Examining auto insurance issues

By Roberta M. Gubbins
Legal News

“One of the hot issues among plaintiff’s personal injury lawyers are coverages,” said Steve Hicks at a recent Luncheon Lecture sponsored by the Ingham County Bar Association held at the State Bar of Michigan in Lansing.

“In Michigan,” he noted, “you have to show serious impairment of bodily function in order to recover non-economic loss in a motor vehicle accident case.”
For the last six years, Hicks said, “that has been the most restrictive interpretation of threshold that we have ever had.”

Because of tort reform in the 1990s, Hicks said, a new threshold was adopted that defined what serious impairment of bodily function “really meant.”

“Basically it is an objectively manifested impairment of an important body function that affects the injured person’s general ability to lead his or her normal life,” he said. “The first part is relatively easy — objectively manifested impairment — meaning if it shows up on any testing. “

“Important body function is a ‘no-brainer’ — use of the back, an arm, leg or brain, for example,” said Hicks. “The real rub in this new tort reform is the phrase ‘that affects the injured person’s general ability to lead his or her normal life.”

It is a combination of factors — “and is a subjective test,” he said. “What is general ability?”

As a result of numerous appeals, Hicks said, the Supreme Court held that the impairment “must affect the course or trajectory of a person’s life, which is a broad ruling.”

Hicks said the problems arose around what degree of injury “affected the course or trajectory of a person’s life — there may be pain, but the individual could still work — is that affecting the course or trajectory of a life?”

It got to the point, according to Hicks, where cases that normally would settle for six figures would not cross threshold anymore.

“At this point, coverage was not an issue,” he said. “But with the changes in threshold under the new case of McCormick v Carrier, there will be more and more focus on ‘how much liability coverage does a person have?’”

The issue that has arisen on coverage has been the existence of ‘step-downs’ in a policy.

A ‘step-down’ is any provision that typically shows up as an exclusion reducing the amount of liability, according to Hicks.

In Michigan, he said, a step-down will be to the statutory minimum limits — $20,000 per person; $40,000 per accident.

“For anyone with a serious impairment of bodily function, $20,000 will not be enough,” he said.

The insurance companies will ‘step-down’ the amount of coverage that the person has written in the declarations.
Step downs, said Hicks, usually show up in the exclusions section of the policy.

“Certain companies in Michigan don’t offer coverage for the ‘under-insured,’ which is a claim against your own company when the driver that hit you did not have to compensate you for your injuries,” he said. “For example he has only $20,000 so you could pick up the difference to $100,000 on your policy.

“With ‘step-down’ found in the exclusion section, for the uninsured, which is defined, they only give the statutory amounts of $20-$40,000,” Hicks said.

More often, he said, certain situations are described where coverage is reduced to the statutory minimums required by the state in which the accident occurred.
“To find that amount, one would have to look at the statute setting them for each state,” he said.

Scenarios where ‘step-downs’ occur, he said, are primarily ones in which the person only occasionally drives the car, like a college student.

“In that situation, the coverage could be the statutory minimum,” he said, meaning thats that regardless of the amount of injury, $20,000 (if the accident occurs in Michigan) is the maximum amount of recovery regardless of what is stated on the declarations page.

Hicks said the parties often will not challenge the insurance company due to the costs and time of litigation so “insurance companies know these (step-downs) work.”

“How do you fight step downs?” he asked. “While it is harder to attack the policies that say $20,000, it is easier to challenge the ones that use obtuse language such as limiting to the coverage in each state in the exclusions rather than on the declarations page.

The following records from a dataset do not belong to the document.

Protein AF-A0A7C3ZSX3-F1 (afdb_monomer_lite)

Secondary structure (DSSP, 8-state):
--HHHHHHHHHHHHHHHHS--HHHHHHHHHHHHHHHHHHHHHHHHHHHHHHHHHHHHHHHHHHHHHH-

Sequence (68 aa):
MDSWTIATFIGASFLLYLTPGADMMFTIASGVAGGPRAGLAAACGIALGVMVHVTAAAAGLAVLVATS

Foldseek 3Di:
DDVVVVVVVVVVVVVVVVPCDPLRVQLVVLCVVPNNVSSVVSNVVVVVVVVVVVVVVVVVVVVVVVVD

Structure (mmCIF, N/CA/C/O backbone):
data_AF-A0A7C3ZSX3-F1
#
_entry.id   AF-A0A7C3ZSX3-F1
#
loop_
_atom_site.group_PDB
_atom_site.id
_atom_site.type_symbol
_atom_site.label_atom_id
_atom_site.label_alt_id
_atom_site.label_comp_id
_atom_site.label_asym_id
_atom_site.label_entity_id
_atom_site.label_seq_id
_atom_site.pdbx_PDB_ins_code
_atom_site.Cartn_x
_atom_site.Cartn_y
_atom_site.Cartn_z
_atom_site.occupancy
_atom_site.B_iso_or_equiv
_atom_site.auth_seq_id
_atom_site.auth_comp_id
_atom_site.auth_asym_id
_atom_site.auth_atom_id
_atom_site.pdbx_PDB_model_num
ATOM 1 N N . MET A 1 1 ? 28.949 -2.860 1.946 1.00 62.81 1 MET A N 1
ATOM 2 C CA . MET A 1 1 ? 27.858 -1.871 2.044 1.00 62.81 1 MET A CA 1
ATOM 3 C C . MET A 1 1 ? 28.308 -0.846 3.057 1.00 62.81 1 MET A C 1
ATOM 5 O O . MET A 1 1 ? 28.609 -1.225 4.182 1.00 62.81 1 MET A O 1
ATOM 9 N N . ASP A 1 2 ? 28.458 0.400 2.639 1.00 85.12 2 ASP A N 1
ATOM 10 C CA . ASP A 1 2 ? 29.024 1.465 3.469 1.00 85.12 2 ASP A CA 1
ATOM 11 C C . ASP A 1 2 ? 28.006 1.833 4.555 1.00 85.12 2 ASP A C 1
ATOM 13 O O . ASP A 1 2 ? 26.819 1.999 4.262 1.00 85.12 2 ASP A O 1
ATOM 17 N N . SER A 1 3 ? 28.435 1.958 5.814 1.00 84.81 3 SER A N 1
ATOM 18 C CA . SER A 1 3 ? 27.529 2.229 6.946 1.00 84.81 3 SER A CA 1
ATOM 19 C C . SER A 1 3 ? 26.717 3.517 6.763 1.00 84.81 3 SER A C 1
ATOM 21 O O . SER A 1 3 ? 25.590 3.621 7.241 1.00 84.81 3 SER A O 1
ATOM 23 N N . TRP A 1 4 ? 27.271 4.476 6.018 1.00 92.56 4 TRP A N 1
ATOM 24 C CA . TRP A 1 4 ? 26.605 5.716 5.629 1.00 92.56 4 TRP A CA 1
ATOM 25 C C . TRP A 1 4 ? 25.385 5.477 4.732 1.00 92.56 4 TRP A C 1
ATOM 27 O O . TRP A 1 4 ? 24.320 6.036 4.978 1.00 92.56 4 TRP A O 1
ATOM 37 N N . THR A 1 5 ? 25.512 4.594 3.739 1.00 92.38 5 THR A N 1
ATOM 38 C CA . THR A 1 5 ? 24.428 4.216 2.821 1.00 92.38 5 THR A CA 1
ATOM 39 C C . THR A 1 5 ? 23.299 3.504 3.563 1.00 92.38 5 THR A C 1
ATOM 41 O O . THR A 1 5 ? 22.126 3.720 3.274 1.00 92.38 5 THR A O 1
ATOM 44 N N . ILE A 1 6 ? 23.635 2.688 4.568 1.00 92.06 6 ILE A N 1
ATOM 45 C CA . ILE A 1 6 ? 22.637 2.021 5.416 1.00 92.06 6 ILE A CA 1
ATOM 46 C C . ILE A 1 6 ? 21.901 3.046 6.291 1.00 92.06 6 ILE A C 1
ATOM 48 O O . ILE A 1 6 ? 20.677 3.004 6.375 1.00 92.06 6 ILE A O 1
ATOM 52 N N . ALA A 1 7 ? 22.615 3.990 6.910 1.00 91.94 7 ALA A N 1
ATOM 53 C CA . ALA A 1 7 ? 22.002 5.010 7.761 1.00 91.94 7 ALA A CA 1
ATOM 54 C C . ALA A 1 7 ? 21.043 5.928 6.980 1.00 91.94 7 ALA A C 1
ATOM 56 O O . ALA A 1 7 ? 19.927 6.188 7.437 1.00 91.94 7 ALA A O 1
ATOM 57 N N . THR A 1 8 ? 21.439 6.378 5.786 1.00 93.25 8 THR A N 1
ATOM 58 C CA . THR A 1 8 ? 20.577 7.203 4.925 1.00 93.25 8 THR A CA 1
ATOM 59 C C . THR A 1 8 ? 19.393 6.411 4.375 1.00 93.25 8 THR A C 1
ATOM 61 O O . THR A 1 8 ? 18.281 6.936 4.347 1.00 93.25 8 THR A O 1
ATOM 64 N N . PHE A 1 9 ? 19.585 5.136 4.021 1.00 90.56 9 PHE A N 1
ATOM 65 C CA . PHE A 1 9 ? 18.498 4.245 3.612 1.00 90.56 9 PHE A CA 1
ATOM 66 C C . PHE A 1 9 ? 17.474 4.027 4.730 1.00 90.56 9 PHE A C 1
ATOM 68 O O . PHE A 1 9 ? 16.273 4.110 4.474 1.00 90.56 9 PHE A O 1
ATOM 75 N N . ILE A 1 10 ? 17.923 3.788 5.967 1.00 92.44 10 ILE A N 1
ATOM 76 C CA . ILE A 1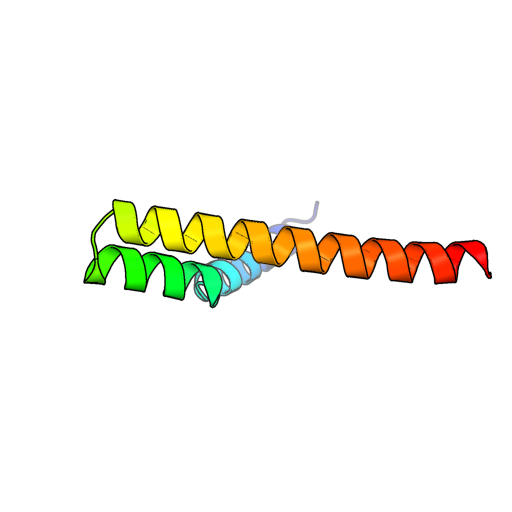 10 ? 17.034 3.641 7.128 1.00 92.44 10 ILE A CA 1
ATOM 77 C C . ILE A 1 10 ? 16.239 4.931 7.345 1.00 92.44 10 ILE A C 1
ATOM 79 O O . ILE A 1 10 ? 15.020 4.866 7.481 1.00 92.44 10 ILE A O 1
ATOM 83 N N . GLY A 1 11 ? 16.894 6.096 7.320 1.00 92.50 11 GLY A N 1
ATOM 84 C CA . GLY A 1 11 ? 16.216 7.387 7.474 1.00 92.50 11 GLY A CA 1
ATOM 85 C C . GLY A 1 11 ? 15.171 7.648 6.385 1.00 92.50 11 GLY A C 1
ATOM 86 O O . GLY A 1 11 ? 14.031 7.996 6.691 1.00 92.50 11 GLY A O 1
ATOM 87 N N . ALA A 1 12 ? 15.526 7.418 5.120 1.00 89.31 12 ALA A N 1
ATOM 88 C CA . ALA A 1 12 ? 14.605 7.566 3.994 1.00 89.31 12 ALA A CA 1
ATOM 89 C C . ALA A 1 12 ? 13.435 6.572 4.069 1.00 89.31 12 ALA A C 1
ATOM 91 O O . ALA A 1 12 ? 12.285 6.958 3.874 1.00 89.31 12 ALA A O 1
ATOM 92 N N . SER A 1 13 ? 13.707 5.311 4.414 1.00 85.56 13 SER A N 1
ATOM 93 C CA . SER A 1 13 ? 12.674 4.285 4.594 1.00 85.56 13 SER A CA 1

Those are more likely to fall.”

Hicks also noted that some policies have a two-year statute of limitations written in the policy, which must be followed.

 “The real problem,” he said, “is when settlement issues delay filing of a claim and the insurance company won’t consent to the delay.”

Hicks practices in the areas of negligence/personal injury and labor and employment law.

He serves on the executive board of the Michigan Association for Justice and on the Council of the Negligence Law Section of the State Bar of Michigan.